Cysteine protease

Related Reading

Cysteine proteases include cathepsins B, H, L, etc., which are generally found in lysosomes and are mainly involved in phagocytosis and the removal and digestion of excess substances in cells. Cysteine proteases, also known as thiol proteases, are enzymes that degrade proteins. These proteases share a common catalytic mechanism that involves a nucleophilic cysteine thiol in a catalytic triad or dyad. Cysteine proteases are commonly encountered in fruits including the papaya, pineapple, fig and kiwifruit. The proportion of protease tends to be higher when the fruit is unripe. In fact, dozens of latices of different plant families are known to contain cysteine proteases. Cysteine proteases are used as an ingredient in meat tenderizers.

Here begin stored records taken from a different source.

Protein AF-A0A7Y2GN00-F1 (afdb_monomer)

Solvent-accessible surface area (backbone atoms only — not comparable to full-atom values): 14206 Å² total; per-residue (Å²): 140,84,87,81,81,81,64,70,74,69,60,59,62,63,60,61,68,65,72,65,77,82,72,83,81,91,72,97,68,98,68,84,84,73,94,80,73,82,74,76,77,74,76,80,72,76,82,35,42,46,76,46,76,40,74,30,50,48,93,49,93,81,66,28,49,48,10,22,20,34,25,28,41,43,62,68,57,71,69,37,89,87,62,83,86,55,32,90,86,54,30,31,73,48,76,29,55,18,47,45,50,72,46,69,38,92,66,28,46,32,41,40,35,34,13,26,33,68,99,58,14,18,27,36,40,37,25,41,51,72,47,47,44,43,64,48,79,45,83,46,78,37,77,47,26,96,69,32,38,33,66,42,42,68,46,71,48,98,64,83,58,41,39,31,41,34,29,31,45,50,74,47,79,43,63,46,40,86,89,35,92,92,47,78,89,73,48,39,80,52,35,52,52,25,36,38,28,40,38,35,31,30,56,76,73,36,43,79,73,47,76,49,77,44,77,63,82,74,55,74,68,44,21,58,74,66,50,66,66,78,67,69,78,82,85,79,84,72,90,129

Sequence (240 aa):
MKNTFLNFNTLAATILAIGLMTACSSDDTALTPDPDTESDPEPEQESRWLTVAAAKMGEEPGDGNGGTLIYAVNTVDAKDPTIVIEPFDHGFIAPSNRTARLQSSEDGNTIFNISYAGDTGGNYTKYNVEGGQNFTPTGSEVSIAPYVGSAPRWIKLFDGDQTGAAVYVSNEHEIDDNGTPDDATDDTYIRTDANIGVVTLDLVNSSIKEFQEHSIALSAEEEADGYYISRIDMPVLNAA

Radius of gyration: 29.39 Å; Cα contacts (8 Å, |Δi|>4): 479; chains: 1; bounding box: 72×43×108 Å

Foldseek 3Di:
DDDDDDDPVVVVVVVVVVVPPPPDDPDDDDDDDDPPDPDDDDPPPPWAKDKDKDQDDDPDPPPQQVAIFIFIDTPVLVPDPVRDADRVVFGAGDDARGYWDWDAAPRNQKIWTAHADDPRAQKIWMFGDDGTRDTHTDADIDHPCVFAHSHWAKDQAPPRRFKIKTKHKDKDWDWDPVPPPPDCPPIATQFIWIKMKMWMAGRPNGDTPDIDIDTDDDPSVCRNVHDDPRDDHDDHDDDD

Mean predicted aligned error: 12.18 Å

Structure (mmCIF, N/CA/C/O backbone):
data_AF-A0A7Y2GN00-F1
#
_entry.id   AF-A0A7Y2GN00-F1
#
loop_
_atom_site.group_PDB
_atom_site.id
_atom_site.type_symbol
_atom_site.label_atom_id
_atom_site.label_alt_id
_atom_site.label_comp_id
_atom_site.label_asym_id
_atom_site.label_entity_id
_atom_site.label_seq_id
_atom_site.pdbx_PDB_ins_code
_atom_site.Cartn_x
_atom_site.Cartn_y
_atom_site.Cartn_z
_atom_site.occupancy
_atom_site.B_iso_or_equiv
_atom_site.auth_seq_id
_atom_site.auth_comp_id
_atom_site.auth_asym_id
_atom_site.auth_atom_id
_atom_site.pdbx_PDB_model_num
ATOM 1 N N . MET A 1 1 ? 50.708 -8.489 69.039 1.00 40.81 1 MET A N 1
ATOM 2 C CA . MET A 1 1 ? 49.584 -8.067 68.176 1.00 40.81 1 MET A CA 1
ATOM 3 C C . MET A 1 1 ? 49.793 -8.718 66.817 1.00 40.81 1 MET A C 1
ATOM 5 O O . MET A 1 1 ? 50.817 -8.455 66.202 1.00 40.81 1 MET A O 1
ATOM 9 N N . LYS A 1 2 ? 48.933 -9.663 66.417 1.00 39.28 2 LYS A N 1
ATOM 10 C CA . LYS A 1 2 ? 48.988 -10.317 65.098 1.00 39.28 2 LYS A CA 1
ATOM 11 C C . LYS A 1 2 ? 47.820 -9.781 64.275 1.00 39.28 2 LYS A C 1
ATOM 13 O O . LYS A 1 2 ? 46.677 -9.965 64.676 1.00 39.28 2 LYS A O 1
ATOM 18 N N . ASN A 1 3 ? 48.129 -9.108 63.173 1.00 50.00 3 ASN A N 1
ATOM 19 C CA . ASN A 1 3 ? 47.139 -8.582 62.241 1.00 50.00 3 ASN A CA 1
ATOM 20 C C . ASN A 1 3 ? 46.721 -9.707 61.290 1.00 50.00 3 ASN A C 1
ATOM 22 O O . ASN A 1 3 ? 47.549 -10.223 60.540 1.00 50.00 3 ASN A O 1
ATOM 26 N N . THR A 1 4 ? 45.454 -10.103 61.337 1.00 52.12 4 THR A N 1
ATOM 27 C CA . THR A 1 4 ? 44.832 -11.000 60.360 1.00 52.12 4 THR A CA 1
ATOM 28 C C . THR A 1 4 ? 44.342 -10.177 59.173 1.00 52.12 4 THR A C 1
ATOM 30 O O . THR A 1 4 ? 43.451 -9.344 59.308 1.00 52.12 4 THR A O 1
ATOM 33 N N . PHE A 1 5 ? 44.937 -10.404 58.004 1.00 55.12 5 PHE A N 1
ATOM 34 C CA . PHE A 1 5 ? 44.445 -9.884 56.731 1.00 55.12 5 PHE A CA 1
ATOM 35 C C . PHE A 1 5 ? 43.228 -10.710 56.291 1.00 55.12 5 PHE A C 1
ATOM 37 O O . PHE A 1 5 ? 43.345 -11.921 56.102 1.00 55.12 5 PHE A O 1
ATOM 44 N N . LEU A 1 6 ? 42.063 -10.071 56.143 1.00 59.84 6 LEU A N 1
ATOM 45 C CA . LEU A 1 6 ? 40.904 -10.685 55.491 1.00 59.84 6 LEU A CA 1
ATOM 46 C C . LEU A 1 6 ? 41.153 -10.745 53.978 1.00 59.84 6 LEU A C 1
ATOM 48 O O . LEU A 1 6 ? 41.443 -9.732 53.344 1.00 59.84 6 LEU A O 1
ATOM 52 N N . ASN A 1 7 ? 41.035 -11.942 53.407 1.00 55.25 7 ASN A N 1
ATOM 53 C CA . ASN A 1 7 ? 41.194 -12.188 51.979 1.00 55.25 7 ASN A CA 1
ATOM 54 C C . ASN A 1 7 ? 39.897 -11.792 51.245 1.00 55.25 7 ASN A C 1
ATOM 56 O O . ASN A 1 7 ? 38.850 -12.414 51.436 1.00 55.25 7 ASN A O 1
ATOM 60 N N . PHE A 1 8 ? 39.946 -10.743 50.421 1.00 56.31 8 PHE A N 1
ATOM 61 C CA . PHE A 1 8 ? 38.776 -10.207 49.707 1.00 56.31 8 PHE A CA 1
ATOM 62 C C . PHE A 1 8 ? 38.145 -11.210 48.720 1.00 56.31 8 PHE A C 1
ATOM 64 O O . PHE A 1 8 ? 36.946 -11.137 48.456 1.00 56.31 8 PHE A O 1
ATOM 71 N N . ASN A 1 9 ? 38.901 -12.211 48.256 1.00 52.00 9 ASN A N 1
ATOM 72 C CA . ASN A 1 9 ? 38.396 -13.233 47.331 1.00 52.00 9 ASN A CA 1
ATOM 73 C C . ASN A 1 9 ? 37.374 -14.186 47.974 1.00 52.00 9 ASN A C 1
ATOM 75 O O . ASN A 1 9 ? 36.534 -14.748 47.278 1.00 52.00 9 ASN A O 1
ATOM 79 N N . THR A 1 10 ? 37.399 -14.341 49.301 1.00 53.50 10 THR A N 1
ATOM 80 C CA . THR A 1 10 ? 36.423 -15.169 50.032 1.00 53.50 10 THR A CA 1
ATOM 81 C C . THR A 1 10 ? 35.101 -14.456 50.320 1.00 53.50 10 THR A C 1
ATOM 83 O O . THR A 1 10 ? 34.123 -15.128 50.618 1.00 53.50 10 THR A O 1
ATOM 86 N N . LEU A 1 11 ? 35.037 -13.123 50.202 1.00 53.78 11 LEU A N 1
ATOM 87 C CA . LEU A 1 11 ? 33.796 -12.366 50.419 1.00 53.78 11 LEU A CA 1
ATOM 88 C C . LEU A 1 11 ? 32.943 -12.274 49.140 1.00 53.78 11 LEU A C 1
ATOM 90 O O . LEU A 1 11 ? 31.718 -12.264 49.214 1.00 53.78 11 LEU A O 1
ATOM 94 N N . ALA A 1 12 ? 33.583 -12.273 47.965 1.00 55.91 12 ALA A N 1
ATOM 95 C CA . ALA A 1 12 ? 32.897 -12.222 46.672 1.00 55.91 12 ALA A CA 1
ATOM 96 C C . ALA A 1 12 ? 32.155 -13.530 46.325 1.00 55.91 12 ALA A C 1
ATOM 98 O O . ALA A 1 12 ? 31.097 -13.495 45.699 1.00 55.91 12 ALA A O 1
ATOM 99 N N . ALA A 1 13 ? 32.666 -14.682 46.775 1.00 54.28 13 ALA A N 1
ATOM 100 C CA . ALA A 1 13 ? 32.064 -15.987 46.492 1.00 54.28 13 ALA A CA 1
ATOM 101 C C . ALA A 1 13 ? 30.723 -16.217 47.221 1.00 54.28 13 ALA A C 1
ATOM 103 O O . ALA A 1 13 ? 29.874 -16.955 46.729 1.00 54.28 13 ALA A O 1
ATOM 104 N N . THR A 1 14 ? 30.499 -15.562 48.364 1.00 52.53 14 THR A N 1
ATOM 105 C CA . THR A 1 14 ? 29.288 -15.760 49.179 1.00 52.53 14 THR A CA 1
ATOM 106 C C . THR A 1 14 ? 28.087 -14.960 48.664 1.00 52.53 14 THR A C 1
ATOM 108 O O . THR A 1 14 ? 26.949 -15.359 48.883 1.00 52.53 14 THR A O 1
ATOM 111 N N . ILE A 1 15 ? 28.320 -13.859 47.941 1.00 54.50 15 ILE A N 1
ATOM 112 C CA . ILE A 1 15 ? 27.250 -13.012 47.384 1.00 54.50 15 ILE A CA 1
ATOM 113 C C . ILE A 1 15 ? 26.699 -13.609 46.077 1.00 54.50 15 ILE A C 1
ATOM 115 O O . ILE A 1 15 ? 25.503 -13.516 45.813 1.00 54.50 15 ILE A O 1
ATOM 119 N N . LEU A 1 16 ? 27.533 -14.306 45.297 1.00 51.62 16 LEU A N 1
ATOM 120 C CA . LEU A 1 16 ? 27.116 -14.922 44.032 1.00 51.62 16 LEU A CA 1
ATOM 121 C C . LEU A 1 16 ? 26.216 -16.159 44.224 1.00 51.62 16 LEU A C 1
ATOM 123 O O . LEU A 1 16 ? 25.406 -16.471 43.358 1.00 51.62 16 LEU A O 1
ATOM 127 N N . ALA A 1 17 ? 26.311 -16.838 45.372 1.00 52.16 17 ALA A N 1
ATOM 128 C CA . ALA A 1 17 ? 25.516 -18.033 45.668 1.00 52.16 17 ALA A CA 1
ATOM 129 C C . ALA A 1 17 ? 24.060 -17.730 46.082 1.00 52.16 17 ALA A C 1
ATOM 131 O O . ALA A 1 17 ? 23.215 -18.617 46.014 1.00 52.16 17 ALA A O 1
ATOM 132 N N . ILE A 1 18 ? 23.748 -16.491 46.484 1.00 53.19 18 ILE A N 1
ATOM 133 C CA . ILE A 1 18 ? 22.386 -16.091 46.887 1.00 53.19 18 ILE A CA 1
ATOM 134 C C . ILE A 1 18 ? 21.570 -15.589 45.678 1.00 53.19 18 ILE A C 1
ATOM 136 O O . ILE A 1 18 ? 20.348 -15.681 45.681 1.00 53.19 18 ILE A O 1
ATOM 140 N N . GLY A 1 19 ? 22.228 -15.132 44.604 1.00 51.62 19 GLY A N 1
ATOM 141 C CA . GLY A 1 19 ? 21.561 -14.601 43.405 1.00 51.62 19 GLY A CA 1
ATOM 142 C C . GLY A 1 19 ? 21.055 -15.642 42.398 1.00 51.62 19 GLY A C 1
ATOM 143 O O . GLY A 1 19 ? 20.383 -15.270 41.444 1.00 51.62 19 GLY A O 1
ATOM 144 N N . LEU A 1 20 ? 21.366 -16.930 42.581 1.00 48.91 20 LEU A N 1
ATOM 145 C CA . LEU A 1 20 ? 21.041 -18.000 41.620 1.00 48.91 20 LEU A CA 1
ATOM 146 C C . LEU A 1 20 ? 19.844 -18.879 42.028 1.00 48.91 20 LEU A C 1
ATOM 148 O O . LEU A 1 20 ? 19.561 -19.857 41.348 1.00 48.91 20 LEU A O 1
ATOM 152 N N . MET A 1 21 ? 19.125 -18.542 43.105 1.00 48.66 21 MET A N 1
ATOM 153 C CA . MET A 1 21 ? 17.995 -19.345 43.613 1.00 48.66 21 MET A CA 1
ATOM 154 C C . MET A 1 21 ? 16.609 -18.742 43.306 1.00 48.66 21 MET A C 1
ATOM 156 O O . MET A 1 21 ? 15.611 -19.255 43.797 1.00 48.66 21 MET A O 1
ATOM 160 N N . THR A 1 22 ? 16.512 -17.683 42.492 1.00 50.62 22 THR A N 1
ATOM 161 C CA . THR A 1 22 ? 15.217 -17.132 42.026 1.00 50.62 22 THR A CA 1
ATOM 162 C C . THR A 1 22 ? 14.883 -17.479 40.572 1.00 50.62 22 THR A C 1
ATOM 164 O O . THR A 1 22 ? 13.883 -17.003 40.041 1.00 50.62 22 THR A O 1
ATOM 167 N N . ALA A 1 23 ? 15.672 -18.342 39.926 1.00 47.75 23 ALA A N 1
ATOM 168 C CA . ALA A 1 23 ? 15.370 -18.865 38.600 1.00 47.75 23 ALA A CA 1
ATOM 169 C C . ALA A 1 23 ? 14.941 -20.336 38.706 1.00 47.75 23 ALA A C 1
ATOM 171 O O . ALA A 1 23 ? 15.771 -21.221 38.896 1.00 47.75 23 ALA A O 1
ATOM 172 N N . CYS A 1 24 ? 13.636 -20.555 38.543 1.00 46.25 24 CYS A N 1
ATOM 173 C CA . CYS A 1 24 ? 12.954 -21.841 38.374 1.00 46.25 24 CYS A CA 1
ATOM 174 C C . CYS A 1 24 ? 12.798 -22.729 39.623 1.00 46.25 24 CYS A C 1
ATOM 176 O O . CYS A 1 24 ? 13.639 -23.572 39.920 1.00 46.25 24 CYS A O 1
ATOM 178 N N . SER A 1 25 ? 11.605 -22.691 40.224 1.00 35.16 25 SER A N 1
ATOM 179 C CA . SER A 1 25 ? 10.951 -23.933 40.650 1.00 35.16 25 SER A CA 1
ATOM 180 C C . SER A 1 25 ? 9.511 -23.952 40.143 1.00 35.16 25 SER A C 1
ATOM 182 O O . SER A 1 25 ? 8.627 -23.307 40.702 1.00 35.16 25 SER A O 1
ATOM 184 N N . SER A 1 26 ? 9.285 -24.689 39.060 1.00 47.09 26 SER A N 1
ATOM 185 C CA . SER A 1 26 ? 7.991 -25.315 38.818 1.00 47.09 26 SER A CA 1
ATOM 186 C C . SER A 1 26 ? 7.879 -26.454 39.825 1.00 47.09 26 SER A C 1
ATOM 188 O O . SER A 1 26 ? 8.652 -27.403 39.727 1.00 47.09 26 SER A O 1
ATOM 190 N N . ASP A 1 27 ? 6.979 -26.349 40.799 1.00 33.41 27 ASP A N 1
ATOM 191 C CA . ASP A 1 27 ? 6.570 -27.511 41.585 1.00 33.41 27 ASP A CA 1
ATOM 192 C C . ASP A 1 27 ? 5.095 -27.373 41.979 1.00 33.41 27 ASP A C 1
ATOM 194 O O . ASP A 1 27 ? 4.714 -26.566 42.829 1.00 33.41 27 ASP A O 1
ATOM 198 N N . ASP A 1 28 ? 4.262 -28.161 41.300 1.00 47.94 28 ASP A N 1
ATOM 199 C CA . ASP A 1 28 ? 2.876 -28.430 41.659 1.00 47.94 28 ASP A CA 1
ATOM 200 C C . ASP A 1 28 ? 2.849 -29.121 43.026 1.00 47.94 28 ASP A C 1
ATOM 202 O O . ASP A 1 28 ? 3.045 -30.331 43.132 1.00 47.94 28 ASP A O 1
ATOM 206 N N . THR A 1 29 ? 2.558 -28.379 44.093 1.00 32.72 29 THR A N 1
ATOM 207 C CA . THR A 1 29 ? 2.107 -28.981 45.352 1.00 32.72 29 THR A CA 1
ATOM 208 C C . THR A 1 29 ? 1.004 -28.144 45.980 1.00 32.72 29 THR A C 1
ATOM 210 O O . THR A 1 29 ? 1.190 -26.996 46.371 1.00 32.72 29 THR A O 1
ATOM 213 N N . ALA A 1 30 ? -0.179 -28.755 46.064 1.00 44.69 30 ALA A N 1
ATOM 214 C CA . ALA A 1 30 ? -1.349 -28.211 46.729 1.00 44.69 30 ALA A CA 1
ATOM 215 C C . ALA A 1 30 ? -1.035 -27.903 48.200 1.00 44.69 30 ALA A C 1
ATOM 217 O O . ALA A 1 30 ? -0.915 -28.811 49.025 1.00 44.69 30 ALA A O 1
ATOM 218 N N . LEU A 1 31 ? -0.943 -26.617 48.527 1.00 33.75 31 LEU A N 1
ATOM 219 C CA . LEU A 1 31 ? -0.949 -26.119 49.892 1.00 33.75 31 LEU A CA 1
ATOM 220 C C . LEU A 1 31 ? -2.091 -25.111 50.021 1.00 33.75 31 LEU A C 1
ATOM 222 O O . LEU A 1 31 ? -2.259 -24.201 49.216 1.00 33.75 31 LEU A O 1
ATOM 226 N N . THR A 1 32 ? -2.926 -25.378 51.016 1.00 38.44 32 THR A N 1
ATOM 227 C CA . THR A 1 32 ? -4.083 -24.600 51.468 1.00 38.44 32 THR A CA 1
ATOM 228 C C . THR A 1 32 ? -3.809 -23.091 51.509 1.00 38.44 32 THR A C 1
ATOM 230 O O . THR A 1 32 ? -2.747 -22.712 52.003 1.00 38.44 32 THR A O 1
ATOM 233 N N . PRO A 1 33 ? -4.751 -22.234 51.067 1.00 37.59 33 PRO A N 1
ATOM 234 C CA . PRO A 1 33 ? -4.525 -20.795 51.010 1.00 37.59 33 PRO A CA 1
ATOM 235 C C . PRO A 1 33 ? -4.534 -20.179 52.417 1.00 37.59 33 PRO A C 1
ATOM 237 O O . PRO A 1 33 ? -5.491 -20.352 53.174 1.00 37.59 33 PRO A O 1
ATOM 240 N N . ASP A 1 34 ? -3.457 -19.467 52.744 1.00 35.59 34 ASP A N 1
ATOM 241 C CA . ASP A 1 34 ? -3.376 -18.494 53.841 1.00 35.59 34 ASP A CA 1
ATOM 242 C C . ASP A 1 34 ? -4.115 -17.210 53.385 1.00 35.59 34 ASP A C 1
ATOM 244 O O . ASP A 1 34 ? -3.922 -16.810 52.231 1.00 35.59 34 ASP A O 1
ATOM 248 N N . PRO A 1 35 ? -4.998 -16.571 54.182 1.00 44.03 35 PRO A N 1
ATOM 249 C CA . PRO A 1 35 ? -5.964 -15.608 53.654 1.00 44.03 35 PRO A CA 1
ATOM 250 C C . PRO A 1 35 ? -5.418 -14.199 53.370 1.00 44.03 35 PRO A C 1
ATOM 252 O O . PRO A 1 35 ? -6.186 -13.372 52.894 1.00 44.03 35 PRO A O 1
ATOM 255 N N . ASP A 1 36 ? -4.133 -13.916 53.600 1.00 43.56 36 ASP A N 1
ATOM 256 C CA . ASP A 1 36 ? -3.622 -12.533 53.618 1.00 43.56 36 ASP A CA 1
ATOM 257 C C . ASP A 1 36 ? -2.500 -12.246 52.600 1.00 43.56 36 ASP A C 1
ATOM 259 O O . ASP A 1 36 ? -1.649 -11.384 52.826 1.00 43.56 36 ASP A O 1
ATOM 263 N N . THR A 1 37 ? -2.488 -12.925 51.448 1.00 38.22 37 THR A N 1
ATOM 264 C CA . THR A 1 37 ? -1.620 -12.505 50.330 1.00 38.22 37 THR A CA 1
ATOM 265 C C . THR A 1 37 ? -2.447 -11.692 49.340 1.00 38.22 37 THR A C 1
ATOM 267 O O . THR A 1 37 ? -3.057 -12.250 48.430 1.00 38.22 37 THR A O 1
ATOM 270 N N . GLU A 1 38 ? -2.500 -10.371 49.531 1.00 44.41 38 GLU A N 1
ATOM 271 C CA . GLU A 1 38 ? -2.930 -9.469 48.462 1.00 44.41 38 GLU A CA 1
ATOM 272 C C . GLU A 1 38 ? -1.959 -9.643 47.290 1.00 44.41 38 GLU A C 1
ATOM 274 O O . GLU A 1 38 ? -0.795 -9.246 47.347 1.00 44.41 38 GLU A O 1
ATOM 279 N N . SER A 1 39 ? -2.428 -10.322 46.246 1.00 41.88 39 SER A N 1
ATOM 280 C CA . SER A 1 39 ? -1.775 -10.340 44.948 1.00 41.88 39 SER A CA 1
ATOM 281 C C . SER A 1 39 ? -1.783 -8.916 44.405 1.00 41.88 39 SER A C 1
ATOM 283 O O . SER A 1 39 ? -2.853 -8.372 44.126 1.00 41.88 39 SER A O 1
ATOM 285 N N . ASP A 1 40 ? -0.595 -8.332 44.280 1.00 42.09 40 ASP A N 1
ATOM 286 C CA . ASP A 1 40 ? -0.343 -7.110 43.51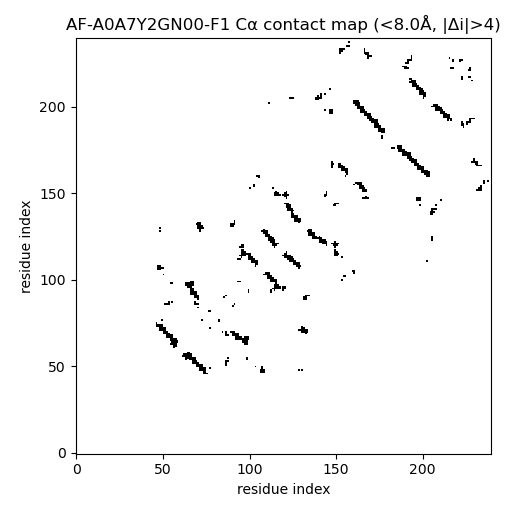6 1.00 42.09 40 ASP A CA 1
ATOM 287 C C . ASP A 1 40 ? -1.054 -7.245 42.153 1.00 42.09 40 ASP A C 1
ATOM 289 O O . ASP A 1 40 ? -0.853 -8.271 41.487 1.00 42.09 40 ASP A O 1
ATOM 293 N N . PRO A 1 41 ? -1.955 -6.323 41.756 1.00 45.16 41 PRO A N 1
ATOM 294 C CA . PRO A 1 41 ? -2.673 -6.462 40.502 1.00 45.16 41 PRO A CA 1
ATOM 295 C C . PRO A 1 41 ? -1.663 -6.491 39.355 1.00 45.16 41 PRO A C 1
ATOM 297 O O . PRO A 1 41 ? -0.838 -5.591 39.200 1.00 45.16 41 PRO A O 1
ATOM 300 N N . GLU A 1 42 ? -1.734 -7.559 38.562 1.00 47.66 42 GLU A N 1
ATOM 301 C CA . GLU A 1 42 ? -1.042 -7.666 37.284 1.00 47.66 42 GLU A CA 1
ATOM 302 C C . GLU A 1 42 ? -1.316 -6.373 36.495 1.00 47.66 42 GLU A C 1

Figure 1. Protein structure of cysteine proteases.

Introductions

In recent years, the role of Cathepsin B (CB) has received increasing attention. The optimal pH of CB isolated from normal tissues is acidic and is inactive under neutral or alkaline conditions, but CB in tumor tissues is more active at neutral or alkaline conditions, which seems to be more suitable for the metabolism of malignant tumors disorder. CB can degrade type I collagen, LN, PG, and activate interstitial collagenase and type IV collagen, and degrade type I, II, III and IV collagen fibers in the matrix. Therefore, it is involved in tumor invasion and metastasis. Scientist detected the concentration of cysteine protease and its inhibitors in the cancerous tissue and adjacent tissues of laryngeal cancer, and found that the concentration of cysteine protease and its inhibitors in cancer tissues was significantly higher than that in adjacent tissues The concentration indicates that they may be involved in the whole process of tumor invasion.

Catalytic mechanism

The first step of the reaction mechanism in which cysteine proteases catalyze the hydrolysis of peptide bonds is that the sulfhydryl group at the active site of the enzyme is deprotonated by adjacent amino acids with basic side chains (usually histidine residues). The next step is the nucleophilic attack of the deprotonated cysteine anion sulfur on the carbonyl carbon of the substrate. In this step, the amine terminus is used to release fragments of the substrate, the histidine residue in the protease is reduced to its deprotonated form, and a new carboxy terminus of the substrate is connected to the cysteine thiol. Thioester intermediates. Therefore, they are sometimes called thiol proteases. The thioester bond is then hydrolyzed to generate carboxylic acid moieties on the remaining substrate fragments while regenerating the free enzyme.

Regulation

Proteases are usually synthesized into large precursor proteins called zymogens, such as serine protease precursor trypsinogen and chymotrypsin, and aspartic protease precursor pepsinogen. Protease is activated by removing inhibitory segments or proteins. Once the protease is delivered to a specific intracellular compartment (for example, lysosome) or the extracellular environment (for example, stomach), activation occurs. This system prevents protease-producing cells from being destroyed by it. A protease inhibitor is usually a protein with a domain that enters or blocks the active site of the protease to prevent entry of the substrate. In competitive inhibition, the inhibitor binds to the active site, thereby preventing the interaction of the enzyme with the substrate. In non-competitive inhibition, the inhibitor binds to the allosteric site, thereby changing the active site and making the substrate inaccessible.

Inhibitors

Cysteine protease inhibitor can be divided into three types: Type I is an intracellular single-chain protein containing 100 amino acid residues, without disulfide bonds and sugar chains; Type II is an exocrine type containing about 115 amino acid residues and two disulfides Bond; Type III is a multi-domain protein, mammalian kininogen belongs to this category. In addition, there are untyped cysteine protease inhibitors.

Reference

1. Grudkowska M.; et al. Multifunctional role of plant cysteine proteinases. Biol Chem. Acta Biochim. Pol. 2004, 51 (3): 609–24.